O vidro e o concreto de Oscar Niemeyer ganham uma camada de subjetividade que muda de acordo com o humor do céu da capital paraibana. A partir deste fim de semana, as janelas da Estação Cabo Branco – Ciência, Cultura e Artes deixam de ser apenas molduras para a paisagem do Altiplano e passam a funcionar como projetores analógicos de memórias digitais. É a estreia de “A Casa”, mostra da artista multimídia franco-brasileira Uma Dandara que subverte a lógica tradicional da contemplação artística.

Sob a curadoria do francês Serge Huot, a exposição utiliza películas adesivas transparentes fixadas diretamente nos vidros do centro cultural. Nelas, estão impressas imagens geradas a partir de ferramentas de inteligência artificial que flertam com o conceito de lar e identidade. O grande diferencial da proposta está no uso do sol como motor da experiência: à medida que as horas avançam e a luminosidade externa oscila, as formas e cores das películas se deslocam pelo espaço físico, atingindo o piso, as paredes e o público.

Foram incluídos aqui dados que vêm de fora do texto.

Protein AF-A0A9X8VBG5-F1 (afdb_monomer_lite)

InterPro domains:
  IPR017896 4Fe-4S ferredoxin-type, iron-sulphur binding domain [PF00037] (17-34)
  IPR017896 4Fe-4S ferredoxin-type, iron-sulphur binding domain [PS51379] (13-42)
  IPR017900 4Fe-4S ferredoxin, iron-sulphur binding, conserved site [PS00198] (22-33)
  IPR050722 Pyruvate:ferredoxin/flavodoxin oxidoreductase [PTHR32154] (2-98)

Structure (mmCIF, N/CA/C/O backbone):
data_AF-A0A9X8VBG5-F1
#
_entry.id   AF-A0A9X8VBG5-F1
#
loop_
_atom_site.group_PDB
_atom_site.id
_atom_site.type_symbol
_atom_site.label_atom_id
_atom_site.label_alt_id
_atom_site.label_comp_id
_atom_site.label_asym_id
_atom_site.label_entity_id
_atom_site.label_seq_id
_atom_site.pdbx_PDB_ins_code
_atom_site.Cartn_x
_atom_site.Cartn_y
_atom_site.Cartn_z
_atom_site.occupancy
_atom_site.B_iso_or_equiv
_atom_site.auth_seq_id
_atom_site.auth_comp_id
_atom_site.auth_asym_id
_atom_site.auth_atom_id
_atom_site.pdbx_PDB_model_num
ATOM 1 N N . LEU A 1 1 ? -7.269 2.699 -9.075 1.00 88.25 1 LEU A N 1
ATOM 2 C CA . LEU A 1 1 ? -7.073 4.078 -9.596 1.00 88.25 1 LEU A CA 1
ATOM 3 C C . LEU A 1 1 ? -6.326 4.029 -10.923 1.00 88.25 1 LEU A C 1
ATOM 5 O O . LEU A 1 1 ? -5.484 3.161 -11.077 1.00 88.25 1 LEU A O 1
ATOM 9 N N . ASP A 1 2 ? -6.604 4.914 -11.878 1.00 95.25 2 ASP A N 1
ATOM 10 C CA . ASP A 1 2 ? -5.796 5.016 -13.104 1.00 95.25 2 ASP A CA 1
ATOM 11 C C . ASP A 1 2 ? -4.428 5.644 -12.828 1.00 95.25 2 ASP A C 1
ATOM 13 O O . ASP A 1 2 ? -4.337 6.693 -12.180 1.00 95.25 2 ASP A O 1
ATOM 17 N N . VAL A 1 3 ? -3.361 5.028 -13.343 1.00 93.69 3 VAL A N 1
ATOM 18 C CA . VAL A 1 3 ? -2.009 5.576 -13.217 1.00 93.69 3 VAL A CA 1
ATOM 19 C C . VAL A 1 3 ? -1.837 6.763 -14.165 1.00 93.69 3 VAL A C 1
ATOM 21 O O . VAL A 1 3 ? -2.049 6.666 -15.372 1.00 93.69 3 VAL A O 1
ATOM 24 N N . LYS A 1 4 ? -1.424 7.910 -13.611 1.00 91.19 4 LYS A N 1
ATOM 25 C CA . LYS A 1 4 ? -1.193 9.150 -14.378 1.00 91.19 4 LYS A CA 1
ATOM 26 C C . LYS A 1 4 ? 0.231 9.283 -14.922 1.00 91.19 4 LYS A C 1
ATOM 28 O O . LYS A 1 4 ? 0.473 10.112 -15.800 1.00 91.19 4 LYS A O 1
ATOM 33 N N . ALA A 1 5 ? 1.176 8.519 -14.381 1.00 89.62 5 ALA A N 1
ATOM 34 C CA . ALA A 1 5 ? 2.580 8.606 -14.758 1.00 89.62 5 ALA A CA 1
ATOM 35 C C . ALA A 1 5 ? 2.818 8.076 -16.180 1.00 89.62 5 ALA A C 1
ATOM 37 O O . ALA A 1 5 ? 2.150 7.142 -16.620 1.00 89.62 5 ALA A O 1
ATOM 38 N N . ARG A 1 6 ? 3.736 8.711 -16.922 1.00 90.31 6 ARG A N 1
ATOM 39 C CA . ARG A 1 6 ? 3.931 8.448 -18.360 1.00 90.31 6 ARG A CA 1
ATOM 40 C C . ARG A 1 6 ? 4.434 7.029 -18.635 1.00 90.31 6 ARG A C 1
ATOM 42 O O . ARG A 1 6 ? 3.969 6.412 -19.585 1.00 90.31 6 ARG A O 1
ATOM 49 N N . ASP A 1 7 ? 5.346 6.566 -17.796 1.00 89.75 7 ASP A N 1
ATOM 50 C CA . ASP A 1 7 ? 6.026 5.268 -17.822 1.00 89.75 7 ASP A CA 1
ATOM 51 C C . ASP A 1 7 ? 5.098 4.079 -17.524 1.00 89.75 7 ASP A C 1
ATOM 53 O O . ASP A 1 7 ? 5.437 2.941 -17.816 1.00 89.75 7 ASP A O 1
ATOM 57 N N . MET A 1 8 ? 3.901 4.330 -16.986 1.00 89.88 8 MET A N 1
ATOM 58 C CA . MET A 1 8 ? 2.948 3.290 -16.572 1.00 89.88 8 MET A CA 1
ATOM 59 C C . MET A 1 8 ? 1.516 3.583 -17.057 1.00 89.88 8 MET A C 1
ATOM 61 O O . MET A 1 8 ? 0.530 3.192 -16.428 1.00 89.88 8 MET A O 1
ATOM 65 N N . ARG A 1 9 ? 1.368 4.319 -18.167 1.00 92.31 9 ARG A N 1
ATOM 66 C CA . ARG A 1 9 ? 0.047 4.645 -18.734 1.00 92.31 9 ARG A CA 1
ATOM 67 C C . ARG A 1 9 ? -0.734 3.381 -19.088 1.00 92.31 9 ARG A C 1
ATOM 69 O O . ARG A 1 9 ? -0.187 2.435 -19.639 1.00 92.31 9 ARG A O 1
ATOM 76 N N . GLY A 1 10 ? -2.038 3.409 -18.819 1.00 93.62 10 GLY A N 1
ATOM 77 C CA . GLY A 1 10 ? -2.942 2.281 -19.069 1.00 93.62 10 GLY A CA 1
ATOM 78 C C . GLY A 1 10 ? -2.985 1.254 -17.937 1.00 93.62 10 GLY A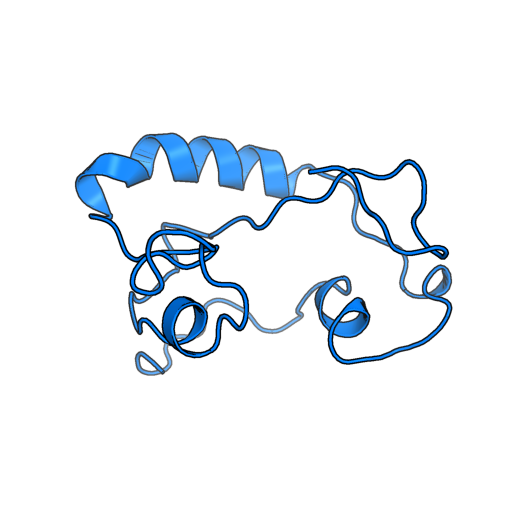 C 1
ATOM 79 O O . GLY A 1 10 ? -3.858 0.392 -17.948 1.00 93.62 10 GLY A O 1
ATOM 80 N N . GLN A 1 11 ? -2.107 1.368 -16.938 1.00 93.12 11 GLN A N 1
ATOM 81 C CA . GLN A 1 11 ? -2.149 0.525 -15.749 1.00 93.12 11 GLN A CA 1
ATOM 82 C C . GLN A 1 11 ? -3.114 1.075 -14.691 1.00 93.12 11 GLN A C 1
ATOM 84 O O . GLN A 1 11 ? -3.451 2.268 -14.658 1.00 93.12 11 GLN A O 1
ATOM 89 N N . LYS A 1 12 ? -3.535 0.187 -13.787 1.00 95.00 12 LYS A N 1
ATOM 90 C CA . LYS A 1 12 ? -4.285 0.530 -12.579 1.00 95.00 12 LYS A CA 1
ATOM 91 C C . LYS A 1 12 ? -3.373 0.404 -11.360 1.00 95.00 12 LYS A C 1
ATOM 93 O O . LYS A 1 12 ? -2.485 -0.433 -11.326 1.00 95.00 12 LYS A O 1
ATOM 98 N N . TYR A 1 13 ? -3.627 1.237 -10.361 1.00 93.81 13 TYR A N 1
ATOM 99 C CA . TYR A 1 13 ? -2.933 1.253 -9.081 1.00 93.81 13 TYR A CA 1
ATOM 100 C C . TYR A 1 13 ? -3.914 1.064 -7.928 1.00 93.81 13 TYR A C 1
ATOM 102 O O . TYR A 1 13 ? -5.008 1.647 -7.932 1.00 93.81 13 TYR A O 1
ATOM 110 N N . VAL A 1 14 ? -3.488 0.293 -6.936 1.00 95.38 14 VAL A N 1
ATOM 111 C CA . VAL A 1 14 ? -4.127 0.130 -5.632 1.00 95.38 14 VAL A CA 1
ATOM 112 C C . VAL A 1 14 ? -3.030 0.134 -4.568 1.00 95.38 14 VAL A C 1
ATOM 114 O O . VAL A 1 14 ? -1.906 -0.277 -4.843 1.00 95.38 14 VAL A O 1
ATOM 117 N N . LEU A 1 15 ? -3.352 0.631 -3.378 1.00 95.69 15 LEU A N 1
ATOM 118 C CA . LEU A 1 15 ? -2.506 0.509 -2.197 1.00 95.69 15 LEU A CA 1
ATOM 119 C C . LEU A 1 15 ? -3.198 -0.482 -1.264 1.00 95.69 15 LEU A C 1
ATOM 121 O O . LEU A 1 15 ? -4.267 -0.164 -0.749 1.00 95.69 15 LEU A O 1
ATOM 125 N N . GLN A 1 16 ? -2.619 -1.669 -1.106 1.00 97.50 16 GLN A N 1
ATOM 126 C CA . GLN A 1 16 ? -3.178 -2.742 -0.288 1.00 97.50 16 GLN A CA 1
ATOM 127 C C . GLN A 1 16 ? -2.434 -2.831 1.048 1.00 97.50 16 GLN A C 1
ATOM 129 O O . GLN A 1 16 ? -1.211 -2.708 1.088 1.00 97.50 16 GLN A O 1
ATOM 134 N N . VAL A 1 17 ? -3.171 -3.052 2.137 1.00 97.62 17 VAL A N 1
ATOM 135 C CA . VAL A 1 17 ? -2.605 -3.338 3.463 1.00 97.62 17 VAL A CA 1
ATOM 136 C C . VAL A 1 17 ? -2.651 -4.842 3.730 1.00 97.62 17 VAL A C 1
ATOM 138 O O . VAL A 1 17 ? -3.607 -5.500 3.328 1.00 97.62 17 VAL A O 1
ATOM 141 N N . ALA A 1 18 ? -1.646 -5.374 4.429 1.00 97.75 18 ALA A N 1
ATOM 142 C CA . ALA A 1 18 ? -1.696 -6.702 5.039 1.00 97.75 18 ALA A CA 1
ATOM 143 C C . ALA A 1 18 ? -2.345 -6.569 6.432 1.00 97.75 18 ALA A C 1
ATOM 145 O O . ALA A 1 18 ? -1.684 -6.114 7.373 1.00 97.75 18 ALA A O 1
ATOM 146 N N . PRO A 1 19 ? -3.647 -6.863 6.606 1.00 97.06 19 PRO A N 1
ATOM 147 C CA . PRO A 1 19 ? -4.352 -6.533 7.846 1.00 97.06 19 PRO A CA 1
ATOM 148 C C . PRO A 1 19 ? -3.950 -7.424 9.027 1.00 97.06 19 PRO A C 1
ATOM 150 O O . PRO A 1 19 ? -4.193 -7.057 10.178 1.00 97.06 19 PRO A O 1
ATOM 153 N N . GLU A 1 20 ? -3.382 -8.604 8.775 1.00 96.69 20 GLU A N 1
ATOM 154 C CA . GLU A 1 20 ? -2.946 -9.537 9.820 1.00 96.69 20 GLU A CA 1
ATOM 155 C C . GLU A 1 20 ? -1.536 -9.232 10.334 1.00 96.69 20 GLU A C 1
ATOM 157 O O . GLU A 1 20 ? -1.287 -9.445 11.518 1.00 96.69 20 GLU A O 1
ATOM 162 N N . ASP A 1 21 ? -0.688 -8.615 9.510 1.00 97.69 21 ASP A N 1
ATOM 163 C CA . ASP A 1 21 ? 0.687 -8.263 9.877 1.00 97.69 21 ASP A CA 1
ATOM 164 C C . ASP A 1 21 ? 0.887 -6.772 10.197 1.00 97.69 21 ASP A C 1
ATOM 166 O O . ASP A 1 21 ? 1.917 -6.367 10.740 1.00 97.69 21 ASP A O 1
ATOM 170 N N . CYS A 1 22 ? -0.097 -5.924 9.885 1.00 97.19 22 CYS A N 1
ATOM 171 C CA . CYS A 1 22 ? -0.074 -4.518 10.271 1.00 97.19 22 CYS A CA 1
ATOM 172 C C . CYS A 1 22 ? -0.088 -4.369 11.800 1.00 97.19 22 CYS A C 1
ATOM 174 O O . CYS A 1 22 ? -1.021 -4.794 12.482 1.00 97.19 22 CYS A O 1
ATOM 176 N N . THR A 1 23 ? 0.916 -3.676 12.340 1.00 97.38 23 THR A N 1
ATOM 177 C CA . THR A 1 23 ? 1.061 -3.435 13.786 1.00 97.38 23 THR A CA 1
ATOM 178 C C . THR A 1 23 ? 0.303 -2.203 14.286 1.00 97.38 23 THR A C 1
ATOM 180 O O . THR A 1 23 ? 0.289 -1.930 15.486 1.00 97.38 23 THR A O 1
ATOM 183 N N . GLY A 1 24 ? -0.322 -1.437 13.385 1.00 97.00 24 GLY A N 1
ATOM 184 C CA . GLY A 1 24 ? -1.102 -0.248 13.732 1.00 97.00 24 GLY A CA 1
ATOM 185 C C . GLY A 1 24 ? -0.276 0.969 14.171 1.00 97.00 24 GLY A C 1
ATOM 186 O O . GLY A 1 24 ? -0.813 1.836 14.853 1.00 97.00 24 GLY A O 1
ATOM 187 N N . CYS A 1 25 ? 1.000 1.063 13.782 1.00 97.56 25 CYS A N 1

Essa interferência climática contínua retira a obra de qualquer estado de repouso. O visitante que caminha pelo pavilhão não se limita a observar os painéis; ele é interceptado pelos feixes luminosos, transformando a própria pele e as vestes em suporte para as projeções da artista. Há uma inversão de papéis onde o corpo humano passa a completar o cenário planejado, integrando-se à arquitetura interna da Estação e habitando, de forma simbólica, as memórias afetivas ali sugeridas.
Gerida pela Prefeitura de João Pessoa através da Secretaria de Educação e Cultura (Sedec), a Estação Cabo Branco abre as portas para a instalação com entrada franca. A visitação ocorre de terça a sexta-feira, das 9h às 18h, e aos sábados e domingos, das 10h às 18h. Para grupos organizados, movimentos artísticos e instituições de ensino públicas ou privadas, a administração do local exige a realização de um agendamento prévio.